Primary LanguageJupyter Notebook

Open In Colab

AI Winter

Summary repository for AI Winter 2023. Introduction to Transformer models, with practical applications to inferencing and training

Presented by Vanderbilt Data Science Institute data scientists:

  • Dr. Jesse Spencer-Smith, Chief Data Scientist
  • Dr. Charreau Bell, Senior Data Scientist
  • Umang Chaudhry, Data Scientist
  • Dr. Abbie Petulante, Data Scientist Postdoctoral Fellow

Quick reference for Breakout Room and Workshop Resources: https://docs.google.com/document/d/17aCJNR66ZYxqdS1pI4DUUz_RmjwY5iY4_8xH90VH7gk/edit#heading=h.3kpbseaszv6a

Overview

The objective of these workshops is to develop foundational skills in understanding, inferencing and training Transformer models primarily using HuggingFace, an extremely user-friendly API for transformers.

Getting the Most out of this Course

To get the most out of this crash course in Python:

  • Open Colab (workbook) notebooks and actively write code along with the instructor
  • Actively participate in discussion
  • Actively participate in breakout rooms
  • Perform homework assignments before coming to class the next day
  • Relax your mind and ask questions

Pre-Workshop Preparation

  • Sign up for a Google Collaboratory account. The free account should be sufficient, but you will get more compute (and longer running times) if you sign up for Colab Pro at ~$5/month.
  • Sign up for a Hugginface.co account. Again, the free account should be sufficient.
  • Suggested: Preview the book Natural Language Processing with Transformers by Lewis Tunstall, Leandro von Werra and Thomas Wolf. Be sure to read Chapters 1, 2, and 3. If you are affiliated with Vanderbilt University, you can access this pre-print book (and any book by O’Reilly) free by logging into O'Reilly Media using your Vanderbilt email address. Vanderbilt licenses all content from O’Reilly. The book covers Transformers for purposes beyond text.
  • Think about any data you might want to bring to the workshop. Also begin thinking about any short projects you might want to accomplish during our workshop. We’ll have office hours for you to work with us to get your first project off the ground!

Workshop Schedule

Workshops will be held each day from 11am to 2pm Central.

Tue, Jan 3

  1. Topics Introduction to Transformers, architecture, Huggingface models, pipeline, datasets, spaces Jesse Theory, and include coding Choose task, show visual, show pipeline, then show source code?
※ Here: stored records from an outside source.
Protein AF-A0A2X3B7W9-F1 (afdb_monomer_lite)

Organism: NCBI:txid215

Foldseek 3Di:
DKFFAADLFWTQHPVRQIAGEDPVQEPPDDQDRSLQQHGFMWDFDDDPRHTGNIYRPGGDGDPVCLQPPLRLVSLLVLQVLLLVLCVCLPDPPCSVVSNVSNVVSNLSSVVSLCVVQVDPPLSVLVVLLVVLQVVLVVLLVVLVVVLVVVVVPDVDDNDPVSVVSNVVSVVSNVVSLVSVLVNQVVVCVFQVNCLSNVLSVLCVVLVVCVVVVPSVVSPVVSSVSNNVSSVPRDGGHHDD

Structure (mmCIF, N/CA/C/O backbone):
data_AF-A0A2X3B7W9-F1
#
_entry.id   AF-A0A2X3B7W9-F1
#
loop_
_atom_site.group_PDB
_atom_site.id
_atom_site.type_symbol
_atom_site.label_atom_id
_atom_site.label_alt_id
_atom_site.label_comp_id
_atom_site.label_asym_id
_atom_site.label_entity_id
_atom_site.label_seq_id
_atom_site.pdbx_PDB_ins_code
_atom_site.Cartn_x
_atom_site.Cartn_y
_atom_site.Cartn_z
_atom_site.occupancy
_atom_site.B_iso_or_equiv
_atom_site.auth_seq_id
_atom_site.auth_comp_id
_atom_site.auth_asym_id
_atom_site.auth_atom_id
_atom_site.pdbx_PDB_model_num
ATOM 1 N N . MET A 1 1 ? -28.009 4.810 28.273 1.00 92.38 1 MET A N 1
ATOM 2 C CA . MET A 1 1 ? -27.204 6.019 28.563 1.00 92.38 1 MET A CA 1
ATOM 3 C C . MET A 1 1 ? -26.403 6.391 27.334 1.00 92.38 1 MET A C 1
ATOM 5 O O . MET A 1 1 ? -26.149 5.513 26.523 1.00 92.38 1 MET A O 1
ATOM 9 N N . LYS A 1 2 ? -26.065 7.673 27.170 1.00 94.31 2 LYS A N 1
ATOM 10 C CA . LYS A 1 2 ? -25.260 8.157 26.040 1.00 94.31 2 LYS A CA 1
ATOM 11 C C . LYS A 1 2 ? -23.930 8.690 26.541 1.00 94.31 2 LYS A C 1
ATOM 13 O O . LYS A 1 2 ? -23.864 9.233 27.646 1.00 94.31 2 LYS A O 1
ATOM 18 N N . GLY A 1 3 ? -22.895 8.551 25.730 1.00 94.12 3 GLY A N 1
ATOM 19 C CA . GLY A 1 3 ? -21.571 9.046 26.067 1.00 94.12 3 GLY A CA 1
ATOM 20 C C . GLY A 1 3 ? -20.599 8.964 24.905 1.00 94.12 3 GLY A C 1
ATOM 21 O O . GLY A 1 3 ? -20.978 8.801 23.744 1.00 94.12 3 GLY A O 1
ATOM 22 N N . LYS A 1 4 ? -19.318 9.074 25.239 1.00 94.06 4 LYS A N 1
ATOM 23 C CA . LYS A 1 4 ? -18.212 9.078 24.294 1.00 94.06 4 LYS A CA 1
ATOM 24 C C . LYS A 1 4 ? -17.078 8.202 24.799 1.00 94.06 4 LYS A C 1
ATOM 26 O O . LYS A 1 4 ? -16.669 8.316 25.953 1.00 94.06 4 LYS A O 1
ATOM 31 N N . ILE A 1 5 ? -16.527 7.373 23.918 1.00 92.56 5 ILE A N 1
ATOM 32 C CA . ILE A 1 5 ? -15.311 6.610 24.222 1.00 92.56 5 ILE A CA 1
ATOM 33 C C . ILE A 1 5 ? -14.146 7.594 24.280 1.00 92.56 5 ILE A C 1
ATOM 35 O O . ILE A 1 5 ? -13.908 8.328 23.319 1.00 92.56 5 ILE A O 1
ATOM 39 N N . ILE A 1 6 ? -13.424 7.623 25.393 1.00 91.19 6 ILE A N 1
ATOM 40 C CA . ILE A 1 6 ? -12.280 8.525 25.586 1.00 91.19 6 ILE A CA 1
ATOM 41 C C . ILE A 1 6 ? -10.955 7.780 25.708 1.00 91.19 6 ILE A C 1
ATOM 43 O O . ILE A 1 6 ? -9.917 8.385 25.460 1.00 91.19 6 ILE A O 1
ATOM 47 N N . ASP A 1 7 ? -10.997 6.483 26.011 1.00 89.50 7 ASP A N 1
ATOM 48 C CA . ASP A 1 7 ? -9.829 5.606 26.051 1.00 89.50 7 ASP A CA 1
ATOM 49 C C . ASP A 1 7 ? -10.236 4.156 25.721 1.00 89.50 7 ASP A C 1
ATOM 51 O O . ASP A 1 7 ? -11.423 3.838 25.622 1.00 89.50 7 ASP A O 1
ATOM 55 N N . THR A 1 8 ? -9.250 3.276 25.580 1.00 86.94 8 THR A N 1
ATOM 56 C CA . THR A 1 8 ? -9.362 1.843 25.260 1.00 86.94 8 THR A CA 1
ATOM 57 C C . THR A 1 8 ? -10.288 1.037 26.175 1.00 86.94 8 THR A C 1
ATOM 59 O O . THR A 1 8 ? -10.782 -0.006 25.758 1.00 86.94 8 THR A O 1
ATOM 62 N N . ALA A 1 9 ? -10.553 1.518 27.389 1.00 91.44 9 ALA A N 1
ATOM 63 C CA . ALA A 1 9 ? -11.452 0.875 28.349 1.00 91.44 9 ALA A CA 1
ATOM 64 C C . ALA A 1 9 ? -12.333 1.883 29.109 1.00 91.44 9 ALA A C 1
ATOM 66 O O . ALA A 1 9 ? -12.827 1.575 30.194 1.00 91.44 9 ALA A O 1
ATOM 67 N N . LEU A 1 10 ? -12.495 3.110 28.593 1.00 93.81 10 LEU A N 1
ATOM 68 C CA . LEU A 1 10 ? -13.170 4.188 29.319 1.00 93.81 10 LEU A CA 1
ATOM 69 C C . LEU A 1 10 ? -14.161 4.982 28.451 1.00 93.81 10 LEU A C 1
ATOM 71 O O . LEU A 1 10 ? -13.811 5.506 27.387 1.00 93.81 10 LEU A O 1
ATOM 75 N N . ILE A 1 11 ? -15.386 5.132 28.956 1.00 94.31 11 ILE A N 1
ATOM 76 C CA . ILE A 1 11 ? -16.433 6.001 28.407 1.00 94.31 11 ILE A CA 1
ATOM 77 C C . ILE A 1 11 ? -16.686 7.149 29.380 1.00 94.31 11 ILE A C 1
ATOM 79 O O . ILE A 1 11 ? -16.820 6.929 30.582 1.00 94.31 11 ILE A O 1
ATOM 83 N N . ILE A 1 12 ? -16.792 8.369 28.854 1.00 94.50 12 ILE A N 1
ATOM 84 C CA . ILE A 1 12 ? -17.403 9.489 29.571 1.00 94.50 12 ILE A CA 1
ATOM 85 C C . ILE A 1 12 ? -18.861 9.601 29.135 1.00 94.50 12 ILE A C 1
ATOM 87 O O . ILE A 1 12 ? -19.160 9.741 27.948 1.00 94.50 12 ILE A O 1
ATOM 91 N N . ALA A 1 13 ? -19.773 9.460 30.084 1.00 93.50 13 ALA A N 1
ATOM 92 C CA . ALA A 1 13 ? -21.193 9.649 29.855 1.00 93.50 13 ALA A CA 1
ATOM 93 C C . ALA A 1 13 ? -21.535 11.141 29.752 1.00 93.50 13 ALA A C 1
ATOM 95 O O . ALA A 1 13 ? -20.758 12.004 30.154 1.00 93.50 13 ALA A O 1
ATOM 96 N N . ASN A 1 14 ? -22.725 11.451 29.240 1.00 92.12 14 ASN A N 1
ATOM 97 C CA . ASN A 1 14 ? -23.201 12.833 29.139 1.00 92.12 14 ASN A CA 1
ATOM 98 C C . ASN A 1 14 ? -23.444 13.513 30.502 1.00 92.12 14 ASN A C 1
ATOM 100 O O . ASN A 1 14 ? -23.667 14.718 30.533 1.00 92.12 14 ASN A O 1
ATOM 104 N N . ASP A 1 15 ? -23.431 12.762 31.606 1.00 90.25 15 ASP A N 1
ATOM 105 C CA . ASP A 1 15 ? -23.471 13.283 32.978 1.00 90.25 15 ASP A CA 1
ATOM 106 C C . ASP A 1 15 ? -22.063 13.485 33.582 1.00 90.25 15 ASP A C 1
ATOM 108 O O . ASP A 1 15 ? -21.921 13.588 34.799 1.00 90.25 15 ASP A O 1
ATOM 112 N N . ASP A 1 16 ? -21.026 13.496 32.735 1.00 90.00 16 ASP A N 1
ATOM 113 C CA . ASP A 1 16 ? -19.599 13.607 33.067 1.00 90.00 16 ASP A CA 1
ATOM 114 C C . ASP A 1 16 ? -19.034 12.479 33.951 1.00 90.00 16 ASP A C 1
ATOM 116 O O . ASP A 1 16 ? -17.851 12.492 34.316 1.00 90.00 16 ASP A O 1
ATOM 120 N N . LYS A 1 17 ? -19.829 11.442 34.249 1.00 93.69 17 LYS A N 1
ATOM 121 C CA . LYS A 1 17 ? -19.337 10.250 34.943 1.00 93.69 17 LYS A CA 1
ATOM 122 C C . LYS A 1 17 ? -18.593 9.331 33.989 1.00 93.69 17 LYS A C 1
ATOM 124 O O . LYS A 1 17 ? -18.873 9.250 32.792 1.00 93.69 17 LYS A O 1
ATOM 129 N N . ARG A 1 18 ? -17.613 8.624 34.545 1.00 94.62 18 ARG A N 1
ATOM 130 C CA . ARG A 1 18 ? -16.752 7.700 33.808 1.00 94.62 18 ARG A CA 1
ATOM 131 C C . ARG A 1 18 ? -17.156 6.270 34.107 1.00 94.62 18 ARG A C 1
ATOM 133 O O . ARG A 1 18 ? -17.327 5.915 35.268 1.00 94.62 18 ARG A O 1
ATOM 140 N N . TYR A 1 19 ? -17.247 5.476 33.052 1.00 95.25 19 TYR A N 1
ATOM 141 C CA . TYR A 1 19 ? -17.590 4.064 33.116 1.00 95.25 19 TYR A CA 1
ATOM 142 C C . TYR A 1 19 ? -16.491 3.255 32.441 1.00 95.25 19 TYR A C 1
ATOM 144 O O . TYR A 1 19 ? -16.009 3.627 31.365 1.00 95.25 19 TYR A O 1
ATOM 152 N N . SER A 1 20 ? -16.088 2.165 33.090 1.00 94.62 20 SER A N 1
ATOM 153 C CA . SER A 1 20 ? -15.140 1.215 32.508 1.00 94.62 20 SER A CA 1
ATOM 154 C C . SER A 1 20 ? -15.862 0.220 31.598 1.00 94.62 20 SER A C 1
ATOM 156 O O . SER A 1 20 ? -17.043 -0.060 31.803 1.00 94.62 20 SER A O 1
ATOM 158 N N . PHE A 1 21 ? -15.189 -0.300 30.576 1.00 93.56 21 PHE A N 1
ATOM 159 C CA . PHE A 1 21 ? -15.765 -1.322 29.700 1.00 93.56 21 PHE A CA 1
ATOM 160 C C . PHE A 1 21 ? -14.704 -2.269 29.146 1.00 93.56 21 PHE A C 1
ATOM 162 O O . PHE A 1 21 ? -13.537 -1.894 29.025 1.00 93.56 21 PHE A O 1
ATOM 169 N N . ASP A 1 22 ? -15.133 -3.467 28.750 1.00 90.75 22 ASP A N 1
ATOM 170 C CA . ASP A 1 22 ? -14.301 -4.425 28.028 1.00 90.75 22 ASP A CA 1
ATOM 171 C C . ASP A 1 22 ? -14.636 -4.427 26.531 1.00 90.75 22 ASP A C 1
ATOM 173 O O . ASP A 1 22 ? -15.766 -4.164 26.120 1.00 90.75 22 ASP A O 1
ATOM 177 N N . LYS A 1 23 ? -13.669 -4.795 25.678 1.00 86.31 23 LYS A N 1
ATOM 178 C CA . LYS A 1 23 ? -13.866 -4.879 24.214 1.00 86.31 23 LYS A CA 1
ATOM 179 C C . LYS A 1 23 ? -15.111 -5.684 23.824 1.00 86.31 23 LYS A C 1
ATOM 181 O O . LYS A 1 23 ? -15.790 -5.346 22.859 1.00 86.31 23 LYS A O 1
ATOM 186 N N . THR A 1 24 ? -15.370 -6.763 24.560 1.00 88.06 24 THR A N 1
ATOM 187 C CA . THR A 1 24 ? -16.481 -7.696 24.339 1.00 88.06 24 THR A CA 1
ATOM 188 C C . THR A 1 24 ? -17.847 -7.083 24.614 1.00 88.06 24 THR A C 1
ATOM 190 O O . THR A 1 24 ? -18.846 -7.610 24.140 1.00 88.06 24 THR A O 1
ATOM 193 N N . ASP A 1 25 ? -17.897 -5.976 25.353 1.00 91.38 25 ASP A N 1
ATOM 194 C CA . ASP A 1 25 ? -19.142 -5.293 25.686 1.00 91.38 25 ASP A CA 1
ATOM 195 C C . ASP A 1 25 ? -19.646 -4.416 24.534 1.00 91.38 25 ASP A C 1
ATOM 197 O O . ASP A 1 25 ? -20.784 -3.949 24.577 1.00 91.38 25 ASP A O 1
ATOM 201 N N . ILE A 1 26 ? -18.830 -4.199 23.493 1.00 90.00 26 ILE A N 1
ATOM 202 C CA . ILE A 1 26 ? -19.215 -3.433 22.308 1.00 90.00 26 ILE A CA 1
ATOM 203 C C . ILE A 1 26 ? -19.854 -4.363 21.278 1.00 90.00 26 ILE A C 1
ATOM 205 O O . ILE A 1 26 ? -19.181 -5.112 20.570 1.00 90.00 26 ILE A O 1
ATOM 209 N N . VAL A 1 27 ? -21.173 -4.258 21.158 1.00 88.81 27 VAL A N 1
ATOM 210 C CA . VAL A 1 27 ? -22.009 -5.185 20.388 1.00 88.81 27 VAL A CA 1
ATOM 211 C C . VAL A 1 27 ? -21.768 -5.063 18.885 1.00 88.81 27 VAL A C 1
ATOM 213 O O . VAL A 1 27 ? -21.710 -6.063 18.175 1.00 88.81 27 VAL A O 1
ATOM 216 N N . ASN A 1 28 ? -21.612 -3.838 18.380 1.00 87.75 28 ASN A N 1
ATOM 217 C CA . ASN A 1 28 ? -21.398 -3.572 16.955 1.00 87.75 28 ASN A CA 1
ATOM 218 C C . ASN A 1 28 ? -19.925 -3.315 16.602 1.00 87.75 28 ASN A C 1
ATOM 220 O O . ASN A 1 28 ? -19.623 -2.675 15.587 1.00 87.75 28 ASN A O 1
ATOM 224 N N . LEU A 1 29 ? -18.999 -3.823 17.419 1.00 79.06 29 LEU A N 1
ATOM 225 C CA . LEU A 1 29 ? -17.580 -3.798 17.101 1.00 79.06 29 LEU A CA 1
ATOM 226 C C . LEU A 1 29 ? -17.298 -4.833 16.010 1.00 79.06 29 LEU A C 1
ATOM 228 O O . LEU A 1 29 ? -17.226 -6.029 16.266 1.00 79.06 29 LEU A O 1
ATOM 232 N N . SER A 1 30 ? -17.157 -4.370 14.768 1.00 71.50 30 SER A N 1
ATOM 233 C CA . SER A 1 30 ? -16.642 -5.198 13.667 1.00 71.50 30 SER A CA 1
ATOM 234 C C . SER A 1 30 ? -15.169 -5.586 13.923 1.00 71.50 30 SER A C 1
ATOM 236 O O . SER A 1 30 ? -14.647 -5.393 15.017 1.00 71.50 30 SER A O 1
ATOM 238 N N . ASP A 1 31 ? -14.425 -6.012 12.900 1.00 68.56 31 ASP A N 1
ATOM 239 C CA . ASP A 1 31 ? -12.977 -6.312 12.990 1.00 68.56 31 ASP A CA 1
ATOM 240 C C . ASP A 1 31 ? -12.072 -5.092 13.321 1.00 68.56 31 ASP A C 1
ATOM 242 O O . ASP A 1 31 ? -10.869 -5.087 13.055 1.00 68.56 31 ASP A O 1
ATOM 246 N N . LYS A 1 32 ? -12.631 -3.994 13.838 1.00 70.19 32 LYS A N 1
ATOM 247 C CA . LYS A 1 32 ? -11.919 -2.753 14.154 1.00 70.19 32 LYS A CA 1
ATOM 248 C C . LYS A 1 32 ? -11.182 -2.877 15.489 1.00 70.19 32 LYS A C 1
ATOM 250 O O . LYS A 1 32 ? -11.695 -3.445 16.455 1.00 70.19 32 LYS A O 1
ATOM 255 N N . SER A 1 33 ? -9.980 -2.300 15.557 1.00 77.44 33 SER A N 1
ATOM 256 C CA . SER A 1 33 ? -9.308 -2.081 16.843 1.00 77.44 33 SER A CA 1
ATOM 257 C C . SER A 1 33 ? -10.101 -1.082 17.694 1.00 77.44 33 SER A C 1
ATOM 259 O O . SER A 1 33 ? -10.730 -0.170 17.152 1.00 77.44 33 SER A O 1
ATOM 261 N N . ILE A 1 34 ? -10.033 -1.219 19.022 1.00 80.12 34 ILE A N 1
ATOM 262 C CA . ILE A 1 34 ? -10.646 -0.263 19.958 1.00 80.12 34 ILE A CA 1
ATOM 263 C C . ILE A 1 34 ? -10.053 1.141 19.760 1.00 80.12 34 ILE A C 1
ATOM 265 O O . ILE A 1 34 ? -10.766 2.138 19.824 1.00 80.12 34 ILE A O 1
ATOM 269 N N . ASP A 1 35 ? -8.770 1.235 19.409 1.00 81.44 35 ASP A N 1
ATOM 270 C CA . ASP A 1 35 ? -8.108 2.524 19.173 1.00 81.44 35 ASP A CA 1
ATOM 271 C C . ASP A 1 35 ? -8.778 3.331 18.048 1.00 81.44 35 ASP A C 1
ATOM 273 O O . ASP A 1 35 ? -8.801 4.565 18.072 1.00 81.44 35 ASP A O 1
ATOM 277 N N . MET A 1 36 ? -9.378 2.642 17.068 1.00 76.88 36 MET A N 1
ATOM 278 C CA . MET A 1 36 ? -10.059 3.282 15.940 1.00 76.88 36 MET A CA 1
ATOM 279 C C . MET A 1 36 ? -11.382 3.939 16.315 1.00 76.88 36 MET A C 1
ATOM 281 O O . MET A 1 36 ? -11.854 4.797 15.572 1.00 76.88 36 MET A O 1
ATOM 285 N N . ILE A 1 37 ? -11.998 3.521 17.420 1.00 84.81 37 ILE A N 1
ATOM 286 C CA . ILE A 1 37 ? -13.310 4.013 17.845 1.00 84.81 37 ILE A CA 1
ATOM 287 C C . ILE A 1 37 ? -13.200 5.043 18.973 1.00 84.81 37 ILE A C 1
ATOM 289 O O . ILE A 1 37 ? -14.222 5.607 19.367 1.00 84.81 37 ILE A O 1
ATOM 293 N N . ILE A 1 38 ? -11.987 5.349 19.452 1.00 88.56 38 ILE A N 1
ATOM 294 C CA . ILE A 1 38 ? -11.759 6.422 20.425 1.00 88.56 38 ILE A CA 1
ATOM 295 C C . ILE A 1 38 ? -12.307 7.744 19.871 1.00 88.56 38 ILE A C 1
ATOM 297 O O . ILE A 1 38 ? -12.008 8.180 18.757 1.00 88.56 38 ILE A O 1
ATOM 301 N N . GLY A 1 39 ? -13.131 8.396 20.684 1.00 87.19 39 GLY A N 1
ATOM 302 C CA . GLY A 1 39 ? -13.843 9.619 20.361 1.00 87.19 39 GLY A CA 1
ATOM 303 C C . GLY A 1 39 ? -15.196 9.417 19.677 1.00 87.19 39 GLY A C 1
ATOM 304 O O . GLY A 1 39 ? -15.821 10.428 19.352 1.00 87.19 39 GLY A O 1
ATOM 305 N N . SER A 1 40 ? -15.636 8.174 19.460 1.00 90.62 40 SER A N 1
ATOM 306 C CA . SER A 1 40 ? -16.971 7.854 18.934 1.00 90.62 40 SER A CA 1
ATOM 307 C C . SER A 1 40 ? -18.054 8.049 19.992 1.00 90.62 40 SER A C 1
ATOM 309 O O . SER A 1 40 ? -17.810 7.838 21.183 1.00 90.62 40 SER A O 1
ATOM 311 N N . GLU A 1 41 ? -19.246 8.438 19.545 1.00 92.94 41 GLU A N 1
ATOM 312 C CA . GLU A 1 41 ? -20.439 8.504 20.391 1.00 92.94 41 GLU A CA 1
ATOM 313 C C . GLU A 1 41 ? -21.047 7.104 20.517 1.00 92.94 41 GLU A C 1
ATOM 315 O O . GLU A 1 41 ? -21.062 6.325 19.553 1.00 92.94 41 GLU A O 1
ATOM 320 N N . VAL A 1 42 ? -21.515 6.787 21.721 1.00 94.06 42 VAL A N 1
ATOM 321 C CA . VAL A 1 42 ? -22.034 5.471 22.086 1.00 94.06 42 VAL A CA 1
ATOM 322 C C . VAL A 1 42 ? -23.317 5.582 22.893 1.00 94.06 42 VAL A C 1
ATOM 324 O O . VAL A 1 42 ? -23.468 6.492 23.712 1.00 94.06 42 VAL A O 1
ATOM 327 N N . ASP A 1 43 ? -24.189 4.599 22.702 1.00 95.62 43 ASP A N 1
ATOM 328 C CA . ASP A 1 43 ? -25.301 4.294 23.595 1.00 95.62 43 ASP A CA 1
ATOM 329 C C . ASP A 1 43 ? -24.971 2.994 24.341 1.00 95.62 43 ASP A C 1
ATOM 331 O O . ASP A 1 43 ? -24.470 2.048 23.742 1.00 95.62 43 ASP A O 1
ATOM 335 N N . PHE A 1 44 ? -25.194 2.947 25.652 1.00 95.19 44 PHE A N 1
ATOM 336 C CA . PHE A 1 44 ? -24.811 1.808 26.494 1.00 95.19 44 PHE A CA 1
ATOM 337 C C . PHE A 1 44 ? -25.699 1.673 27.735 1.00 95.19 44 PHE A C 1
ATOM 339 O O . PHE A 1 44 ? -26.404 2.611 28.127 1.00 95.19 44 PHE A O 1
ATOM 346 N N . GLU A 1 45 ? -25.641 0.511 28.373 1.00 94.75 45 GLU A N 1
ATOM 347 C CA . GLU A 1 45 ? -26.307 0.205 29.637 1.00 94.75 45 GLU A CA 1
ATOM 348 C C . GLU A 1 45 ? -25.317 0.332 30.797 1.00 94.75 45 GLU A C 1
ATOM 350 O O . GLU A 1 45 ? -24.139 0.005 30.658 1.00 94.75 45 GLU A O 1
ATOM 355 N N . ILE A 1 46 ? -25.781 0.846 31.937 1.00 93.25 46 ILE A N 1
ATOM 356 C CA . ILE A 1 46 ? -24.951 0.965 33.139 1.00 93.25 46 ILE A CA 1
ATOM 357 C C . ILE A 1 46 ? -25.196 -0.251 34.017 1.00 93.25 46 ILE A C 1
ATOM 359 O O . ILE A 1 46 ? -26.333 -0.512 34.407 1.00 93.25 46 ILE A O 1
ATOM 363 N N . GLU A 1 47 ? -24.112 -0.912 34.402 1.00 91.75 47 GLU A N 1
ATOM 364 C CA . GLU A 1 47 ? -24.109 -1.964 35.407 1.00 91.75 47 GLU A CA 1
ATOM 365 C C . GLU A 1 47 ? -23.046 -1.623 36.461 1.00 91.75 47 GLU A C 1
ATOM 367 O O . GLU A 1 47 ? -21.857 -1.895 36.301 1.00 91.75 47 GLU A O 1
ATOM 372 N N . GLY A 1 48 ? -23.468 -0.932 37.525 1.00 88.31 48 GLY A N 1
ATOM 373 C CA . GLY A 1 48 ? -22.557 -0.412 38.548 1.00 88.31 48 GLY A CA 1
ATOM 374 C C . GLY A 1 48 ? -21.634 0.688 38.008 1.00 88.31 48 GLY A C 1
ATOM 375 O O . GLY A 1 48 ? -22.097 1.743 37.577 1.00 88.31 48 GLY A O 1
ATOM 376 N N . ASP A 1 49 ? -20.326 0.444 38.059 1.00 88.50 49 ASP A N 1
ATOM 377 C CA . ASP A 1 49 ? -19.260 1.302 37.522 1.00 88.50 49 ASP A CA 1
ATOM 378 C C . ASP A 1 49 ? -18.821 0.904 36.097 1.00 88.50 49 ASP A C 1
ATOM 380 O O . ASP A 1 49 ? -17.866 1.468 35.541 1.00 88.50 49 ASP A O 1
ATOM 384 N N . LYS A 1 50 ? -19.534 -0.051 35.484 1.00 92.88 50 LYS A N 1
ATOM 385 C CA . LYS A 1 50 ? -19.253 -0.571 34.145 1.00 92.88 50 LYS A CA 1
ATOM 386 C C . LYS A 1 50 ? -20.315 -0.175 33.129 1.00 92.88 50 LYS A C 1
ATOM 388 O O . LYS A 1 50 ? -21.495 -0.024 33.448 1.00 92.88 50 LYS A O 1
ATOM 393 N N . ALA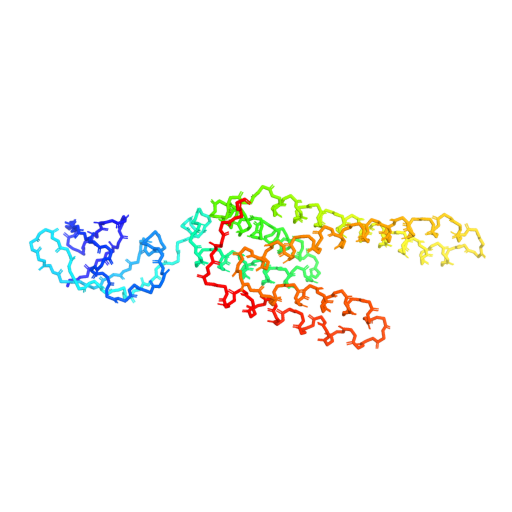 A 1 51 ? -19.876 -0.037 31.884 1.00 93.12 51 ALA A N 1
ATOM 394 C CA . ALA A 1 51 ? -20.736 0.072 30.719 1.00 93.12 51 ALA A CA 1
ATOM 395 C C . ALA A 1 51 ? -20.840 -1.295 30.025 1.00 93.12 51 ALA A C 1
ATOM 397 O O . ALA A 1 51 ? -19.825 -1.914 29.705 1.00 93.12 51 ALA A O 1
ATOM 398 N N . LYS A 1 52 ? -22.070 -1.746 29.778 1.00 93.81 52 LYS A N 1
ATOM 399 C CA . LYS A 1 52 ? -22.409 -2.978 29.053 1.00 93.81 52 LYS A CA 1
ATOM 400 C C . LYS A 1 52 ? -23.270 -2.667 27.835 1.00 93.81 52 LYS A C 1
ATOM 402 O O . LYS A 1 52 ? -23.777 -1.552 27.698 1.00 93.81 52 LYS A O 1
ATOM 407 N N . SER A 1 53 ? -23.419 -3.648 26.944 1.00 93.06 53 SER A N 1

Have meaningful tasks ready. Informed consent?
  2. Preparation
  3. Resources
  4. Recording
  5. Homework / Next Steps

Wed, Jan 4

  1. Using Google Colab
  2. The Huggingface Documentation: Tutorials, API, and other resources
  3. Using pipelines for inference
  4. Introduction to fine tuning

Thu, Jan 5

  1. Fine-tuning text models in Python for classification
  2. Fine-tuning image and audio models in Python
  3. Best practices

Fri, Jan 6

  1. Image and audio models, continued
  2. Using gradio for sharing your work
  3. Using datasets for sharing your data

Breakout Rooms

During these workshops, we'll have a number of breakout rooms where you'll work with others for discussion or develop code to solve an assignment. Please screenshot or paste your results in the following Google doc:

https://docs.google.com/document/d/17aCJNR66ZYxqdS1pI4DUUz_RmjwY5iY4_8xH90VH7gk/edit#heading=h.3kpbseaszv6a

Asynchronous (Homework) Assignments

A number of examples will be left to the reader. Please complete these assignments prior to coming to the next day of the course. These homework assignments are designed to augment your understanding of Python, enable you to avoid common pitfalls of programming, resolve known areas of ambiguity that often arise in our new learners, and navigate and understand common errors that Python will throw.

Other Resources

Compute Grants for Vanderbilt Faculty and Students

DGX A100 Compute Grant: https://forms.gle/2mGfEy9DB4JU2GpZ8

Python

Transformers

  • Natural Language Processing with Transformers by Lewis Tunstall, Leandro von Werra and Thomas Wolf. If you are affiliated with Vanderbilt University, you can access this pre-print book (and any book by O’Reilly) free by logging into O'Reilly Media using your Vanderbilt email address. Vanderbilt licenses all content from O’Reilly. The book covers Transformers for purposes beyond text.